*To do:*
Could you set down exactly the lines in the records below between the line holding "ATOM 162 C C" and the line holding "ATOM 188 C CA", inclusive?

-- Raw data follows --

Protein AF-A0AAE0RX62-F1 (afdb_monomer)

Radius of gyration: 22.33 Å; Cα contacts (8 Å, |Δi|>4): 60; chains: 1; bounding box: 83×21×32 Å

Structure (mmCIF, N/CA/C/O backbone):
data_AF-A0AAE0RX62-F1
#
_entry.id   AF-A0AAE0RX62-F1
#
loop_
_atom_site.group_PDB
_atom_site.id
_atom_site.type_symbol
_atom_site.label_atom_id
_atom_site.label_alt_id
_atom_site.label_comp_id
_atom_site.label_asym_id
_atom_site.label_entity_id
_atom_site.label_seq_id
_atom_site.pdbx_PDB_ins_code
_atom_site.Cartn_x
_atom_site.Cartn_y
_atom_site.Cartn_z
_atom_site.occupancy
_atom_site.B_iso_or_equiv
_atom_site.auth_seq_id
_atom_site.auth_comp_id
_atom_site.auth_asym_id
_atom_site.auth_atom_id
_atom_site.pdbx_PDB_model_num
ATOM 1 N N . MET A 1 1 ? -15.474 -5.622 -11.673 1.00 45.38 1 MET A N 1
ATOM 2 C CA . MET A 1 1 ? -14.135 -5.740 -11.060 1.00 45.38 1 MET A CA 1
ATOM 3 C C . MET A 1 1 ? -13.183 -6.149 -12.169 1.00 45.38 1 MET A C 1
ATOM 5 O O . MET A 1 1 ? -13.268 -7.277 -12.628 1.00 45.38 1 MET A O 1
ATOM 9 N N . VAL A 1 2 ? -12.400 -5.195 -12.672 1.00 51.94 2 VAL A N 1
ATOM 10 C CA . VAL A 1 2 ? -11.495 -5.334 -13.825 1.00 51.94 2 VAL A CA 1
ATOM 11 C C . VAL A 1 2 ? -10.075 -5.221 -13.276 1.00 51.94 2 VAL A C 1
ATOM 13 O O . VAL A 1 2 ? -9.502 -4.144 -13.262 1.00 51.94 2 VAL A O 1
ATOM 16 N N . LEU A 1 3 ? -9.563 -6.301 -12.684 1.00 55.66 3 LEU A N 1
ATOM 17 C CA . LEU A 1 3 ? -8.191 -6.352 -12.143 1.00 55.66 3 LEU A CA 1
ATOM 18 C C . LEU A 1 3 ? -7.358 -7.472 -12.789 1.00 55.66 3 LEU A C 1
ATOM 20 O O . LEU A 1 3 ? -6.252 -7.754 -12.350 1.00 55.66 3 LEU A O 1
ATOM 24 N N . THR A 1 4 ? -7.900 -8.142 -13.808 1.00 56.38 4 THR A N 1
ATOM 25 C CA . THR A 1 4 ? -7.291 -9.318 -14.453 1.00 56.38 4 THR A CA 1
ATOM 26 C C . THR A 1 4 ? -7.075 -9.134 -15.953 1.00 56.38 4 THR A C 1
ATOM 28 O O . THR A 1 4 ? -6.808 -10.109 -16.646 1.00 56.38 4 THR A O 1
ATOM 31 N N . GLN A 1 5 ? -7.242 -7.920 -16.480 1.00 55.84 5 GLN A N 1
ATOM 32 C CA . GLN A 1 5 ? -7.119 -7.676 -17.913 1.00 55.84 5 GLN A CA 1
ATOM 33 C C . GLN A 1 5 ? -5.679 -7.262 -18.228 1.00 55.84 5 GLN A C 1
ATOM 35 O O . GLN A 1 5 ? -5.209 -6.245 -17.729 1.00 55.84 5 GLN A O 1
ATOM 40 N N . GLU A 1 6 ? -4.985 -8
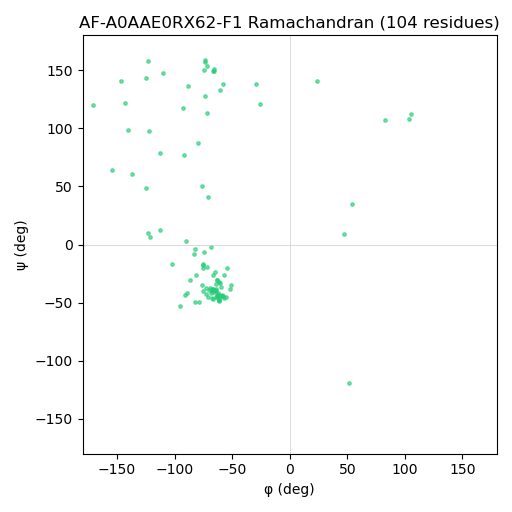.064 -19.038 1.00 57.81 6 GLU A N 1
ATOM 41 C CA . GLU A 1 6 ? -3.573 -7.860 -19.406 1.00 57.81 6 GLU A CA 1
ATOM 42 C C . GLU A 1 6 ? -3.328 -6.620 -20.294 1.00 57.81 6 GLU A C 1
ATOM 44 O O . GLU A 1 6 ? -2.184 -6.293 -20.586 1.00 57.81 6 GLU A O 1
ATOM 49 N N . GLU A 1 7 ? -4.391 -5.899 -20.670 1.00 56.56 7 GLU A N 1
ATOM 50 C CA . GLU A 1 7 ? -4.368 -4.671 -21.476 1.00 56.56 7 GLU A CA 1
ATOM 51 C C . GLU A 1 7 ? -5.082 -3.508 -20.762 1.00 56.56 7 GLU A C 1
ATOM 53 O O . GLU A 1 7 ? -5.941 -2.832 -21.330 1.00 56.56 7 GLU A O 1
ATOM 58 N N . LEU A 1 8 ? -4.778 -3.263 -19.484 1.00 63.25 8 LEU A N 1
ATOM 59 C CA . LEU A 1 8 ? -5.086 -1.950 -18.918 1.00 63.25 8 LEU A CA 1
ATOM 60 C C . LEU A 1 8 ? -4.086 -0.957 -19.529 1.00 63.25 8 LEU A C 1
ATOM 62 O O . LEU A 1 8 ? -2.894 -1.037 -19.249 1.00 63.25 8 LEU A O 1
ATOM 66 N N . CYS A 1 9 ? -4.548 -0.017 -20.358 1.00 65.00 9 CYS A N 1
ATOM 67 C CA . CYS A 1 9 ? -3.745 1.132 -20.808 1.00 65.00 9 CYS A CA 1
ATOM 68 C C . CYS A 1 9 ? -3.517 2.144 -19.669 1.00 65.00 9 CYS A C 1
ATOM 70 O O . CYS A 1 9 ? -3.652 3.346 -19.876 1.00 65.00 9 CYS A O 1
ATOM 72 N N . ALA A 1 10 ? -3.249 1.653 -18.465 1.00 73.94 10 ALA A N 1
ATOM 73 C CA . ALA A 1 10 ? -2.985 2.442 -17.282 1.00 73.94 10 ALA A CA 1
ATOM 74 C C . ALA A 1 10 ? -1.640 2.007 -16.718 1.00 73.94 10 ALA A C 1
ATOM 76 O O . ALA A 1 10 ? -1.283 0.824 -16.776 1.00 73.94 10 ALA A O 1
ATOM 77 N N . SER A 1 11 ? -0.889 2.961 -16.196 1.00 83.50 11 SER A N 1
ATOM 78 C CA . SER A 1 11 ? 0.381 2.652 -15.560 1.00 83.50 11 SER A CA 1
ATOM 79 C C . SER A 1 11 ? 0.144 1.989 -14.193 1.00 83.50 11 SER A C 1
ATOM 81 O O . SER A 1 11 ? -0.924 2.123 -13.591 1.00 83.50 11 SER A O 1
ATOM 83 N N . GLU A 1 12 ? 1.116 1.230 -13.682 1.00 85.19 12 GLU A N 1
ATOM 84 C CA . GLU A 1 12 ? 0.962 0.578 -12.368 1.00 85.19 12 GLU A CA 1
ATOM 85 C C . GLU A 1 12 ? 0.854 1.612 -11.228 1.00 85.19 12 GLU A C 1
ATOM 87 O O . GLU A 1 12 ? 0.240 1.329 -10.199 1.00 85.19 12 GLU A O 1
ATOM 92 N N . GLU A 1 13 ? 1.373 2.831 -11.421 1.00 86.69 13 GLU A N 1
ATOM 93 C CA . GLU A 1 13 ? 1.142 3.990 -10.547 1.00 86.69 13 GLU A CA 1
ATOM 94 C C . GLU A 1 13 ? -0.345 4.359 -10.492 1.00 86.69 13 GLU A C 1
ATOM 96 O O . GLU A 1 13 ? -0.912 4.485 -9.407 1.00 86.69 13 GLU A O 1
ATOM 101 N N . GLU A 1 14 ? -1.009 4.471 -11.645 1.00 86.44 14 GLU A N 1
ATOM 102 C CA . GLU A 1 14 ? -2.439 4.798 -11.718 1.00 86.44 14 GLU A CA 1
ATOM 103 C C . GLU A 1 14 ? -3.302 3.699 -11.093 1.00 86.44 14 GLU A C 1
ATOM 105 O O . GLU A 1 14 ? -4.272 3.984 -10.386 1.00 86.44 14 GLU A O 1
ATOM 110 N N . VAL A 1 15 ? -2.930 2.433 -11.304 1.00 87.44 15 VAL A N 1
ATOM 111 C CA . VAL A 1 15 ? -3.589 1.291 -10.657 1.00 87.44 15 VAL A CA 1
ATOM 112 C C . VAL A 1 15 ? -3.431 1.377 -9.139 1.00 87.44 15 VAL A C 1
ATOM 114 O O . VAL A 1 15 ? -4.405 1.172 -8.409 1.00 87.44 15 VAL A O 1
ATOM 117 N N . TYR A 1 16 ? -2.239 1.717 -8.648 1.00 87.50 16 TYR A N 1
ATOM 118 C CA . TYR A 1 16 ? -1.986 1.879 -7.219 1.00 87.50 16 TYR A CA 1
ATOM 119 C C . TYR A 1 16 ? -2.791 3.034 -6.612 1.00 87.50 16 TYR A C 1
ATOM 121 O O . TYR A 1 16 ? -3.435 2.841 -5.577 1.00 87.50 16 TYR A O 1
ATOM 129 N N . GLU A 1 17 ? -2.839 4.195 -7.264 1.00 88.25 17 GLU A N 1
ATOM 130 C CA . GLU A 1 17 ? -3.657 5.333 -6.825 1.00 88.25 17 GLU A CA 1
ATOM 131 C C . GLU A 1 17 ? -5.150 4.991 -6.796 1.00 88.25 17 GLU A C 1
ATOM 133 O O . GLU A 1 17 ? -5.814 5.172 -5.771 1.00 88.25 17 GLU A O 1
ATOM 138 N N . ALA A 1 18 ? -5.676 4.386 -7.864 1.00 89.12 18 ALA A N 1
ATOM 139 C CA . ALA A 1 18 ? -7.074 3.964 -7.918 1.00 89.12 18 ALA A CA 1
ATOM 140 C C . ALA A 1 18 ? -7.410 2.953 -6.809 1.00 89.12 18 ALA A C 1
ATOM 142 O O . ALA A 1 18 ? -8.492 2.992 -6.213 1.00 89.12 18 ALA A O 1
ATOM 143 N N . MET A 1 19 ? -6.475 2.056 -6.485 1.00 88.12 19 MET A N 1
ATOM 144 C CA . MET A 1 19 ? -6.629 1.117 -5.377 1.00 88.12 19 MET A CA 1
ATOM 145 C C . MET A 1 19 ? -6.579 1.803 -4.011 1.00 88.12 19 MET A C 1
ATOM 147 O O . MET A 1 19 ? -7.355 1.425 -3.127 1.00 88.12 19 MET A O 1
ATOM 151 N N . LYS A 1 20 ? -5.732 2.821 -3.823 1.00 88.12 20 LYS A N 1
ATOM 152 C CA . LYS A 1 20 ? -5.728 3.643 -2.605 1.00 88.12 20 LYS A CA 1
ATOM 153 C C . LYS A 1 20 ? -7.052 4.365 -2.422 1.00 88.12 20 LYS A C 1
ATOM 155 O O . LYS A 1 20 ? -7.623 4.301 -1.333 1.00 88.12 20 LYS A O 1
ATOM 160 N N . ASP A 1 21 ? -7.579 4.985 -3.468 1.00 89.62 21 ASP A N 1
ATOM 161 C CA . ASP A 1 21 ? -8.858 5.693 -3.408 1.00 89.62 21 ASP A CA 1
ATOM 162 C C . ASP A 1 21 ? -10.026 4.748 -3.147 1.00 89.62 21 ASP A C 1
ATOM 164 O O . ASP A 1 21 ? -10.878 5.022 -2.293 1.00 89.62 21 ASP A O 1
ATOM 168 N N . TRP A 1 22 ? -10.021 3.575 -3.781 1.00 90.44 22 TRP A N 1
ATOM 169 C CA . TRP A 1 22 ? -10.979 2.524 -3.462 1.00 90.44 22 TRP A CA 1
ATOM 170 C C . TRP A 1 22 ? -10.880 2.098 -1.993 1.00 90.44 22 TRP A C 1
ATOM 172 O O . TRP A 1 22 ? -11.905 1.986 -1.318 1.00 90.44 22 TRP A O 1
ATOM 182 N N . ALA A 1 23 ? -9.669 1.908 -1.464 1.00 89.00 23 ALA A N 1
ATOM 183 C CA . ALA A 1 23 ? -9.458 1.516 -0.075 1.00 89.00 23 ALA A CA 1
ATOM 184 C C . ALA A 1 23 ? -9.886 2.612 0.912 1.00 89.00 23 ALA A C 1
ATOM 186 O O . ALA A 1 23 ? -10.492 2.300 1.938 1.00 89.00 23 ALA A O 1
ATOM 187 N N . ARG A 1 24 ? -9.641 3.891 0.602 1.00 89.69 24 ARG A N 1
ATOM 188 C CA . ARG A 1 24 ? -10.120 5.041 1.388 1.00 89.69 24 ARG A CA 1
ATOM 189 C C . ARG A 1 24 ? -11.641 5.082 1.422 1.00 89.69 24 ARG A C 1
ATOM 191 O O . ARG A 1 24 ? -12.220 5.175 2.504 1.00 89.69 24 ARG A O 1
ATOM 198 N N . ASN A 1 25 ? -12.289 4.934 0.269 1.00 90.25 25 ASN A N 1
ATOM 199 C CA . ASN A 1 25 ? -13.744 4.890 0.195 1.00 90.25 25 ASN A CA 1
ATOM 200 C C . ASN A 1 25 ? -14.301 3.671 0.947 1.00 90.25 25 ASN A C 1
ATOM 202 O O . ASN A 1 25 ? -15.226 3.800 1.737 1.00 90.25 25 ASN A O 1
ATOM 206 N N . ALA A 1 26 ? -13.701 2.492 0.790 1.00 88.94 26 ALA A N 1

-- Raw data concluded --

*Reply to the task:*
ATOM 162 C C . ASP A 1 21 ? -10.026 4.748 -3.147 1.00 89.62 21 ASP A C 1
ATOM 164 O O . ASP A 1 21 ? -10.878 5.022 -2.293 1.00 89.62 21 ASP A O 1
ATOM 168 N N . TRP A 1 22 ? -10.021 3.575 -3.781 1.00 90.44 22 TRP A N 1
ATOM 169 C CA . TRP A 1 22 ? -10.979 2.524 -3.462 1.00 90.44 22 TRP A CA 1
ATOM 170 C C . TRP A 1 22 ? -10.880 2.098 -1.993 1.00 90.44 22 TRP A C 1
ATOM 172 O O . TRP A 1 22 ? -11.905 1.986 -1.318 1.00 90.44 22 TRP A O 1
ATOM 182 N N . ALA A 1 23 ? -9.669 1.908 -1.464 1.00 89.00 23 ALA A N 1
ATOM 183 C CA . ALA A 1 23 ? -9.458 1.516 -0.075 1.00 89.00 23 ALA A CA 1
ATOM 184 C C . ALA A 1 23 ? -9.886 2.612 0.912 1.00 89.00 23 ALA A C 1
ATOM 186 O O . ALA A 1 23 ? -10.492 2.300 1.938 1.00 89.00 23 ALA A O 1
ATOM 187 N N . ARG A 1 24 ? -9.641 3.891 0.602 1.00 89.69 24 ARG A N 1
ATOM 188 C CA . ARG A 1 24 ? -10.120 5.041 1.388 1.00 89.69 24 ARG A CA 1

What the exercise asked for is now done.